(Data records)
============================================================

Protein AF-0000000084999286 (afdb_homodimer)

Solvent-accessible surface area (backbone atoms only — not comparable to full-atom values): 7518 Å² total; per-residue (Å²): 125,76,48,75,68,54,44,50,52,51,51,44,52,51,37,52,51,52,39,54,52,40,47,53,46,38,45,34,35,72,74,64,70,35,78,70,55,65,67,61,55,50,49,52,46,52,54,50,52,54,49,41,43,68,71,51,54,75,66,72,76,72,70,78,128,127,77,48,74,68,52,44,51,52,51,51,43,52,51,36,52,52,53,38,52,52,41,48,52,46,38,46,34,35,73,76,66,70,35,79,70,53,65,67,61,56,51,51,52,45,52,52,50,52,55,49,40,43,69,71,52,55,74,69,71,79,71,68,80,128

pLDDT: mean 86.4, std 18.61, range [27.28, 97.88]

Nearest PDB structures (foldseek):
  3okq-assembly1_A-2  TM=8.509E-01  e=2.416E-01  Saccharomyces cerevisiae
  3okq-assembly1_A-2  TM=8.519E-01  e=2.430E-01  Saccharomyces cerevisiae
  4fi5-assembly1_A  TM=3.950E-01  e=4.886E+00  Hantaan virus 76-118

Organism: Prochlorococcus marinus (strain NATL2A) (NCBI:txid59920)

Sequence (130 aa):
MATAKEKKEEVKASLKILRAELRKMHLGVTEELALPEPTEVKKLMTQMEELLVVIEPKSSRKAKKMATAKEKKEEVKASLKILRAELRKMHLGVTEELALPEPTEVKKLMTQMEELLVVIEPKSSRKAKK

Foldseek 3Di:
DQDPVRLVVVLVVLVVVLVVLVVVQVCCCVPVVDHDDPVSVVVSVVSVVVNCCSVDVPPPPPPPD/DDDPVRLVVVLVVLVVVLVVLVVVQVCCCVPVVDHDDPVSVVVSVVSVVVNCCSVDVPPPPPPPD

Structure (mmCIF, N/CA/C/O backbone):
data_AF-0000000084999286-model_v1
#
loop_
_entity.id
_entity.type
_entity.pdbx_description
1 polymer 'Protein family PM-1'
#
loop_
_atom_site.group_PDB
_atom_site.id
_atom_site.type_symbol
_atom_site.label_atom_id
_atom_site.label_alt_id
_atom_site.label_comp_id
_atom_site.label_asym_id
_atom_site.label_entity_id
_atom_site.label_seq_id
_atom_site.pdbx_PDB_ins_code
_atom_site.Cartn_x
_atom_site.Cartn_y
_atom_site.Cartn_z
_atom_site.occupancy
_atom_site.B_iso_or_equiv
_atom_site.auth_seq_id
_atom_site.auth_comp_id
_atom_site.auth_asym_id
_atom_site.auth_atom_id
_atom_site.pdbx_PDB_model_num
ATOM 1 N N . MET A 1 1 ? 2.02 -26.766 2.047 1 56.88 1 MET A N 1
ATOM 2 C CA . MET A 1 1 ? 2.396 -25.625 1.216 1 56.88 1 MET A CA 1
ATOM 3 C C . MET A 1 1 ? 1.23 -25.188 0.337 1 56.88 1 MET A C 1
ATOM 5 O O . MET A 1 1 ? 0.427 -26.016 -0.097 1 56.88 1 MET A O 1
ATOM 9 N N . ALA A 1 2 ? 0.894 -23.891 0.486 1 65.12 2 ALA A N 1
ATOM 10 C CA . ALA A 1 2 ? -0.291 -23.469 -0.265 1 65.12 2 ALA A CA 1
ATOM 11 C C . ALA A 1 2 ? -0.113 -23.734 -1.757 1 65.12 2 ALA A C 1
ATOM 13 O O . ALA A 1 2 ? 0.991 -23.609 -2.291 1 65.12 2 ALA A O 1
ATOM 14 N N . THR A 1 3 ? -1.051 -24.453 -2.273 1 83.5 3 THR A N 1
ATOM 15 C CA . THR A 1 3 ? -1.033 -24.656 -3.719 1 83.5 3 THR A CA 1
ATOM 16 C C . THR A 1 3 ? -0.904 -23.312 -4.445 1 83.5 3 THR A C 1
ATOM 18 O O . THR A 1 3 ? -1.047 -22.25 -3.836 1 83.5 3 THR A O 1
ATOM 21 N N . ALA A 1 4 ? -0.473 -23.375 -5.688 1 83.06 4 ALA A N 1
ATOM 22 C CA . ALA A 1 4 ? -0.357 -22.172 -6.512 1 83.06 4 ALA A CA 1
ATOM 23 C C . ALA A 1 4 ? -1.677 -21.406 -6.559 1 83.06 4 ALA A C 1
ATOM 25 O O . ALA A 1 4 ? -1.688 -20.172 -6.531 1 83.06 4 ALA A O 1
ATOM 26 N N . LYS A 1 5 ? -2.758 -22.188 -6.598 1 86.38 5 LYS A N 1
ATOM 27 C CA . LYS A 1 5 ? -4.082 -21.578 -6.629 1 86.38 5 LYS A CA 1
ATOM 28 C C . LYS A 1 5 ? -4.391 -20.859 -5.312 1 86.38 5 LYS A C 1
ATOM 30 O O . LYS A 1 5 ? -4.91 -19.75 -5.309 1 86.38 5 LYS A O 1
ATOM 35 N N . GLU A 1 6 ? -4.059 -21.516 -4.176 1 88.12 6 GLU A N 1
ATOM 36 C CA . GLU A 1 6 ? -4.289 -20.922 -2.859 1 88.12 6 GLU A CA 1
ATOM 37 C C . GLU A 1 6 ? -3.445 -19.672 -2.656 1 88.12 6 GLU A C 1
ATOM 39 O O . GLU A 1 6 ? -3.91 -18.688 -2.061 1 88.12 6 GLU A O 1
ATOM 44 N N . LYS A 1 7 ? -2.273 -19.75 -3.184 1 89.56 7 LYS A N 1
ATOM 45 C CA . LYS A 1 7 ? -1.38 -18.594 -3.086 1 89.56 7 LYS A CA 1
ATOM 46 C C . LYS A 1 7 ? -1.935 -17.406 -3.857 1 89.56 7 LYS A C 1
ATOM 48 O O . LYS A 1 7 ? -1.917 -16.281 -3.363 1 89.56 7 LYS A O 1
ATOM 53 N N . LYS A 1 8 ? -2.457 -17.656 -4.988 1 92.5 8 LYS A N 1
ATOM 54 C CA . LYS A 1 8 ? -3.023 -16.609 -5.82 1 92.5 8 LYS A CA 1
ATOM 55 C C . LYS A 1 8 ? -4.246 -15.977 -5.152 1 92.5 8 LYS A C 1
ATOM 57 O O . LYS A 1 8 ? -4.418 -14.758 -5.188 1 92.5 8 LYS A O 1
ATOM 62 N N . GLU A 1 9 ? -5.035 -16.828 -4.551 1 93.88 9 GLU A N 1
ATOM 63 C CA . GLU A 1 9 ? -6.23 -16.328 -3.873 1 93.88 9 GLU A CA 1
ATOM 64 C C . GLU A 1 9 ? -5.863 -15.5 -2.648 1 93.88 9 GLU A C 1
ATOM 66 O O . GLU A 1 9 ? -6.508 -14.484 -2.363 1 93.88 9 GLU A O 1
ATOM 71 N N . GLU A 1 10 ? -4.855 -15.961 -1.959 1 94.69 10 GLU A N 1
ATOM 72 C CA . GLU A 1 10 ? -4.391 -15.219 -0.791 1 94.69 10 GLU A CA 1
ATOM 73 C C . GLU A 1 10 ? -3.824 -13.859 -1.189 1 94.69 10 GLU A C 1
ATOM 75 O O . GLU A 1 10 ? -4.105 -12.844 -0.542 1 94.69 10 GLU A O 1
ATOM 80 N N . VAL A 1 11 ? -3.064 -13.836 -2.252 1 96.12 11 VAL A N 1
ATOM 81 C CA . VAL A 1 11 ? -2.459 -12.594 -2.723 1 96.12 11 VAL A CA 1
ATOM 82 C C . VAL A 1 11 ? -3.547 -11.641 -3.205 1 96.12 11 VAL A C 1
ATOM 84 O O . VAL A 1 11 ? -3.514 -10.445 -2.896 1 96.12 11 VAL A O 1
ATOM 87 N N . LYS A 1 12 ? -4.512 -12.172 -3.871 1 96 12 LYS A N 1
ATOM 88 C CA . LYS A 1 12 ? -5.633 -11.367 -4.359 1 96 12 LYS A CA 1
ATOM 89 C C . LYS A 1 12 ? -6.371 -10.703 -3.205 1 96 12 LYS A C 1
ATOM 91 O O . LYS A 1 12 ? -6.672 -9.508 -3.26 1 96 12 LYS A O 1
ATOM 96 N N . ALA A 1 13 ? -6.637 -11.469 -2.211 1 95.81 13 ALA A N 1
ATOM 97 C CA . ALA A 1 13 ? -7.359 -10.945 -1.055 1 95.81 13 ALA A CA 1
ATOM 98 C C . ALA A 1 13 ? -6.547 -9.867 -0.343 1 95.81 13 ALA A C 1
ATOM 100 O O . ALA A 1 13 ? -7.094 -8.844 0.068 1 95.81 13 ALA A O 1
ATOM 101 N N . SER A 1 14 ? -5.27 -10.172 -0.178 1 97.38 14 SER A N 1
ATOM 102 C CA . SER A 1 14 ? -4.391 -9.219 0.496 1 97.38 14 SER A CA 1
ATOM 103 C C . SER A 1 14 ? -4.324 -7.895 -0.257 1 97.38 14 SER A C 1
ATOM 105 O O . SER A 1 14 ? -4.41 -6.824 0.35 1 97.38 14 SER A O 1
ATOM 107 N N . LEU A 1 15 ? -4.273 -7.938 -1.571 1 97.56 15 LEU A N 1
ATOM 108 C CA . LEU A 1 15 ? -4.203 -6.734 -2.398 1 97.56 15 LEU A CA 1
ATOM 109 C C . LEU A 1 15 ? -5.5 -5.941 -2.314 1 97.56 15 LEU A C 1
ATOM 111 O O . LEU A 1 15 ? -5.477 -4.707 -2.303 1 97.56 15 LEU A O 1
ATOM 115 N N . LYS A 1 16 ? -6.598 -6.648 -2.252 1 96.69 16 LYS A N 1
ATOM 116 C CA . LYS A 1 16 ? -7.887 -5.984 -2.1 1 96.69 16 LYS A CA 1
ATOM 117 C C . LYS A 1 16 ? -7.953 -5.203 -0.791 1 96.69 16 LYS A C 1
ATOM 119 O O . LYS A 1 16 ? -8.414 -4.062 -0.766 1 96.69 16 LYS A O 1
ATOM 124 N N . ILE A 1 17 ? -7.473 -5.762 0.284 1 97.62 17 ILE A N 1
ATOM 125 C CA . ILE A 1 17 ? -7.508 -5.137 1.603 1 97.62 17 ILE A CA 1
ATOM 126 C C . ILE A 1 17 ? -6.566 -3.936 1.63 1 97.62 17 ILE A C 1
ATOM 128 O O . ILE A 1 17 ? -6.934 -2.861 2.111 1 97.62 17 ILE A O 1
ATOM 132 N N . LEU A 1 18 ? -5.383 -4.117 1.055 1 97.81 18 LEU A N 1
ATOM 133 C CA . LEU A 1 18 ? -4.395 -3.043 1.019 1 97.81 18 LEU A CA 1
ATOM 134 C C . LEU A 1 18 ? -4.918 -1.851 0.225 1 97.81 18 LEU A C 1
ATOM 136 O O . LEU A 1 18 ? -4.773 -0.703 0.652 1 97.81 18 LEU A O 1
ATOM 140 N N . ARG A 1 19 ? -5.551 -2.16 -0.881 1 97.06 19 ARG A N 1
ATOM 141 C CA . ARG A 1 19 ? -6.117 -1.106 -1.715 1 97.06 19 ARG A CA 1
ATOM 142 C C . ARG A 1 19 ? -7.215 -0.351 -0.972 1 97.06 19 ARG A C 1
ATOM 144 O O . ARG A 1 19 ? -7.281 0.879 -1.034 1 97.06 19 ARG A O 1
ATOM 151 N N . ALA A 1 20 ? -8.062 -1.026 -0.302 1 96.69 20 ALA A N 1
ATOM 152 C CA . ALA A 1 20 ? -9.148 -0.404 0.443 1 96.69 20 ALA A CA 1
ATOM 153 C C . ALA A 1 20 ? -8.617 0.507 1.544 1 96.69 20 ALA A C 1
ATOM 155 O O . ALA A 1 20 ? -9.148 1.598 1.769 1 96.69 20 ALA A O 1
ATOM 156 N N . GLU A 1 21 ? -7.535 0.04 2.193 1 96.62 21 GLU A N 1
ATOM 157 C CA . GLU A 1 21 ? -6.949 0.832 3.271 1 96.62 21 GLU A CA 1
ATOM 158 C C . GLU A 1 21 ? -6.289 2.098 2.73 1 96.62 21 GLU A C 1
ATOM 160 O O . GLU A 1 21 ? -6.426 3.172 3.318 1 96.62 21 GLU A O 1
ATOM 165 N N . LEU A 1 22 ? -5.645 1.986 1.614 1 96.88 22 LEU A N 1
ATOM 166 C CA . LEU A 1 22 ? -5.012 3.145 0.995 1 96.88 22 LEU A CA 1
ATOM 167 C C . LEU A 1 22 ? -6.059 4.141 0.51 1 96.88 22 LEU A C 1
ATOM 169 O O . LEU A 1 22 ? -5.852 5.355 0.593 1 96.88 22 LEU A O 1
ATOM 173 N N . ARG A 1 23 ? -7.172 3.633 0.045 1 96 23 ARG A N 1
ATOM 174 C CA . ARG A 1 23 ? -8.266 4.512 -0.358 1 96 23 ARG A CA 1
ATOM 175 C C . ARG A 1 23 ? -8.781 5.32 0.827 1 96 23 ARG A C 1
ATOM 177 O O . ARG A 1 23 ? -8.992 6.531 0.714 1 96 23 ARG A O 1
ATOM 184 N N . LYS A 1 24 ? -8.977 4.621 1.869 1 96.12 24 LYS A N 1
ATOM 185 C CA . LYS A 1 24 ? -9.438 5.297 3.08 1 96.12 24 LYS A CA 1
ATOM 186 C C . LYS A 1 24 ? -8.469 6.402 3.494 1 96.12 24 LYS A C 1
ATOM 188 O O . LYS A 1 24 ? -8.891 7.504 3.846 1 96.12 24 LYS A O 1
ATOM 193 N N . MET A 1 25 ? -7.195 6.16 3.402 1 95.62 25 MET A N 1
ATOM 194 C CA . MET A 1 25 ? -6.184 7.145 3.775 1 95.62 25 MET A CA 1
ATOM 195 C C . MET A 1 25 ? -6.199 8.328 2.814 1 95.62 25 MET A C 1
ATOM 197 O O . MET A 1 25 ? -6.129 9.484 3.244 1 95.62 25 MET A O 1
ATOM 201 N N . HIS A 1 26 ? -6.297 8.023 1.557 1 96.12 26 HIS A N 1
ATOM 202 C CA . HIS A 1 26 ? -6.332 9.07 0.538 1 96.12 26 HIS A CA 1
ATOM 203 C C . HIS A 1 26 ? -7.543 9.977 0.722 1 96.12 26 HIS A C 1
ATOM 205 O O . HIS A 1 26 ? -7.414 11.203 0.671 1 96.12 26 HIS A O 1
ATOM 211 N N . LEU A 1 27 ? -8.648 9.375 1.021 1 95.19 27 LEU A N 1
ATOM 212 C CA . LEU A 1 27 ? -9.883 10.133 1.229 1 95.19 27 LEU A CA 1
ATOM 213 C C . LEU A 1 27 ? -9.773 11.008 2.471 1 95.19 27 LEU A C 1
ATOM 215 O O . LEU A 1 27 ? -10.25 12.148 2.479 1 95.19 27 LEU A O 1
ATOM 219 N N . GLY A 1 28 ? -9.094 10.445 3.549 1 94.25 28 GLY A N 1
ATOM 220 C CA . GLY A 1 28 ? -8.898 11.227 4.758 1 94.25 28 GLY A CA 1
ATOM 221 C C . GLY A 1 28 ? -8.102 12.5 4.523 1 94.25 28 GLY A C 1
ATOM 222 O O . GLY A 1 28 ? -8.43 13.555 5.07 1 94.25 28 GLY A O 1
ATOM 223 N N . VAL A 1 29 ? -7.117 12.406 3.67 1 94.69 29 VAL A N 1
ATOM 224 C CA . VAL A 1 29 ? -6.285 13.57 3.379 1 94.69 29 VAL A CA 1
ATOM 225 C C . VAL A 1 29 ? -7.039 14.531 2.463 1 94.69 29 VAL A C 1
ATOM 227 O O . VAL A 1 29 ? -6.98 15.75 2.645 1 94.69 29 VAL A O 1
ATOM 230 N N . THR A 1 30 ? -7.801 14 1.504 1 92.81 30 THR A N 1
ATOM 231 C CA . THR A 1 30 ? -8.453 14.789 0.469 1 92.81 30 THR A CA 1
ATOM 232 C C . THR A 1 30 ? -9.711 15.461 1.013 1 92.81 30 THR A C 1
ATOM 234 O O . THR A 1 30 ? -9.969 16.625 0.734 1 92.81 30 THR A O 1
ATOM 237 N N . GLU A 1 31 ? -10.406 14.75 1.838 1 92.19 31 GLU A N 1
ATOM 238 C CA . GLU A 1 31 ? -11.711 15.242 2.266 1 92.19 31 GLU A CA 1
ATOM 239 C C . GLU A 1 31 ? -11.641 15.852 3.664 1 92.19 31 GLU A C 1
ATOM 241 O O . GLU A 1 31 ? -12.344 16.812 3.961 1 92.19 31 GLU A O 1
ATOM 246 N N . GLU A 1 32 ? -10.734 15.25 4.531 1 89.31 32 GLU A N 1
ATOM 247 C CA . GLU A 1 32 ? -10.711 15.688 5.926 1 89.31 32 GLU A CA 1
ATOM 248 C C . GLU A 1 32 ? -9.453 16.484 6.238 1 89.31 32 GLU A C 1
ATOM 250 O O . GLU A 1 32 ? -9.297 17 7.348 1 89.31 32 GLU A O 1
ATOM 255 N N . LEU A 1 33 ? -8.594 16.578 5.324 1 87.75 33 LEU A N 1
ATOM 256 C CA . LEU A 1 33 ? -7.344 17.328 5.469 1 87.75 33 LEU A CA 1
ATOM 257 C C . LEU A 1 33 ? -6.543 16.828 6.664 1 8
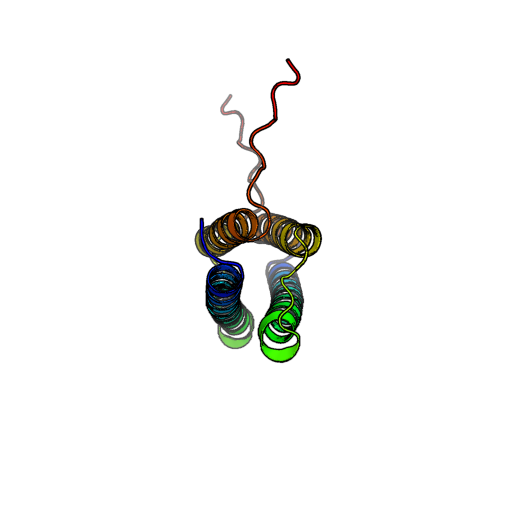7.75 33 LEU A C 1
ATOM 259 O O . LEU A 1 33 ? -5.934 17.625 7.383 1 87.75 33 LEU A O 1
ATOM 263 N N . ALA A 1 34 ? -6.691 15.539 6.898 1 91.31 34 ALA A N 1
ATOM 264 C CA . ALA A 1 34 ? -5.984 14.906 8.008 1 91.31 34 ALA A CA 1
ATOM 265 C C . ALA A 1 34 ? -4.898 13.961 7.5 1 91.31 34 ALA A C 1
ATOM 267 O O . ALA A 1 34 ? -5.137 13.172 6.582 1 91.31 34 ALA A O 1
ATOM 268 N N . LEU A 1 35 ? -3.824 14.172 8.07 1 93.06 35 LEU A N 1
ATOM 269 C CA . LEU A 1 35 ? -2.73 13.266 7.742 1 93.06 35 LEU A CA 1
ATOM 270 C C . LEU A 1 35 ? -2.957 11.891 8.367 1 93.06 35 LEU A C 1
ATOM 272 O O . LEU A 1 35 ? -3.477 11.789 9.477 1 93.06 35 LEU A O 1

============================================================

■ Exercise objective
Taking the entries above, restate exactly those lines that fall between the line with "ATOM 13 O O" and the line with "ATOM 75 O O", keeping both of those lines too.

■ Written answer
ATOM 13 O O . ALA A 1 2 ? 0.991 -23.609 -2.291 1 65.12 2 ALA A O 1
ATOM 14 N N . THR A 1 3 ? -1.051 -24.453 -2.273 1 83.5 3 THR A N 1
ATOM 15 C CA . THR A 1 3 ? -1.033 -24.656 -3.719 1 83.5 3 THR A CA 1
ATOM 16 C C . THR A 1 3 ? -0.904 -23.312 -4.445 1 83.5 3 THR A C 1
ATOM 18 O O . THR A 1 3 ? -1.047 -22.25 -3.836 1 83.5 3 THR A O 1
ATOM 21 N N . ALA A 1 4 ? -0.473 -23.375 -5.688 1 83.06 4 ALA A N 1
ATOM 22 C CA . ALA A 1 4 ? -0.357 -22.172 -6.512 1 83.06 4 ALA A CA 1
ATOM 23 C C . ALA A 1 4 ? -1.677 -21.406 -6.559 1 83.06 4 ALA A C 1
ATOM 25 O O . ALA A 1 4 ? -1.688 -20.172 -6.531 1 83.06 4 ALA A O 1
ATOM 26 N N . LYS A 1 5 ? -2.758 -22.188 -6.598 1 86.38 5 LYS A N 1
ATOM 27 C CA . LYS A 1 5 ? -4.082 -21.578 -6.629 1 86.38 5 LYS A CA 1
ATOM 28 C C . LYS A 1 5 ? -4.391 -20.859 -5.312 1 86.38 5 LYS A C 1
ATOM 30 O O . LYS A 1 5 ? -4.91 -19.75 -5.309 1 86.38 5 LYS A O 1
ATOM 35 N N . GLU A 1 6 ? -4.059 -21.516 -4.176 1 88.12 6 GLU A N 1
ATOM 36 C CA . GLU A 1 6 ? -4.289 -20.922 -2.859 1 88.12 6 GLU A CA 1
ATOM 37 C C . GLU A 1 6 ? -3.445 -19.672 -2.656 1 88.12 6 GLU A C 1
ATOM 39 O O . GLU A 1 6 ? -3.91 -18.688 -2.061 1 88.12 6 GLU A O 1
ATOM 44 N N . LYS A 1 7 ? -2.273 -19.75 -3.184 1 89.56 7 LYS A N 1
ATOM 45 C CA . LYS A 1 7 ? -1.38 -18.594 -3.086 1 89.56 7 LYS A CA 1
ATOM 46 C C . LYS A 1 7 ? -1.935 -17.406 -3.857 1 89.56 7 LYS A C 1
ATOM 48 O O . LYS A 1 7 ? -1.917 -16.281 -3.363 1 89.56 7 LYS A O 1
ATOM 53 N N . LYS A 1 8 ? -2.457 -17.656 -4.988 1 92.5 8 LYS A N 1
ATOM 54 C CA . LYS A 1 8 ? -3.023 -16.609 -5.82 1 92.5 8 LYS A CA 1
ATOM 55 C C . LYS A 1 8 ? -4.246 -15.977 -5.152 1 92.5 8 LYS A C 1
ATOM 57 O O . LYS A 1 8 ? -4.418 -14.758 -5.188 1 92.5 8 LYS A O 1
ATOM 62 N N . GLU A 1 9 ? -5.035 -16.828 -4.551 1 93.88 9 GLU A N 1
ATOM 63 C CA . GLU A 1 9 ? -6.23 -16.328 -3.873 1 93.88 9 GLU A CA 1
ATOM 64 C C . GLU A 1 9 ? -5.863 -15.5 -2.648 1 93.88 9 GLU A C 1
ATOM 66 O O . GLU A 1 9 ? -6.508 -14.484 -2.363 1 93.88 9 GLU A O 1
ATOM 71 N N . GLU A 1 10 ? -4.855 -15.961 -1.959 1 94.69 10 GLU A N 1
ATOM 72 C CA . GLU A 1 10 ? -4.391 -15.219 -0.791 1 94.69 10 GLU A CA 1
ATOM 73 C C . GLU A 1 10 ? -3.824 -13.859 -1.189 1 94.69 10 GLU A C 1
ATOM 75 O O . GLU A 1 10 ? -4.105 -12.844 -0.542 1 94.69 10 GLU A O 1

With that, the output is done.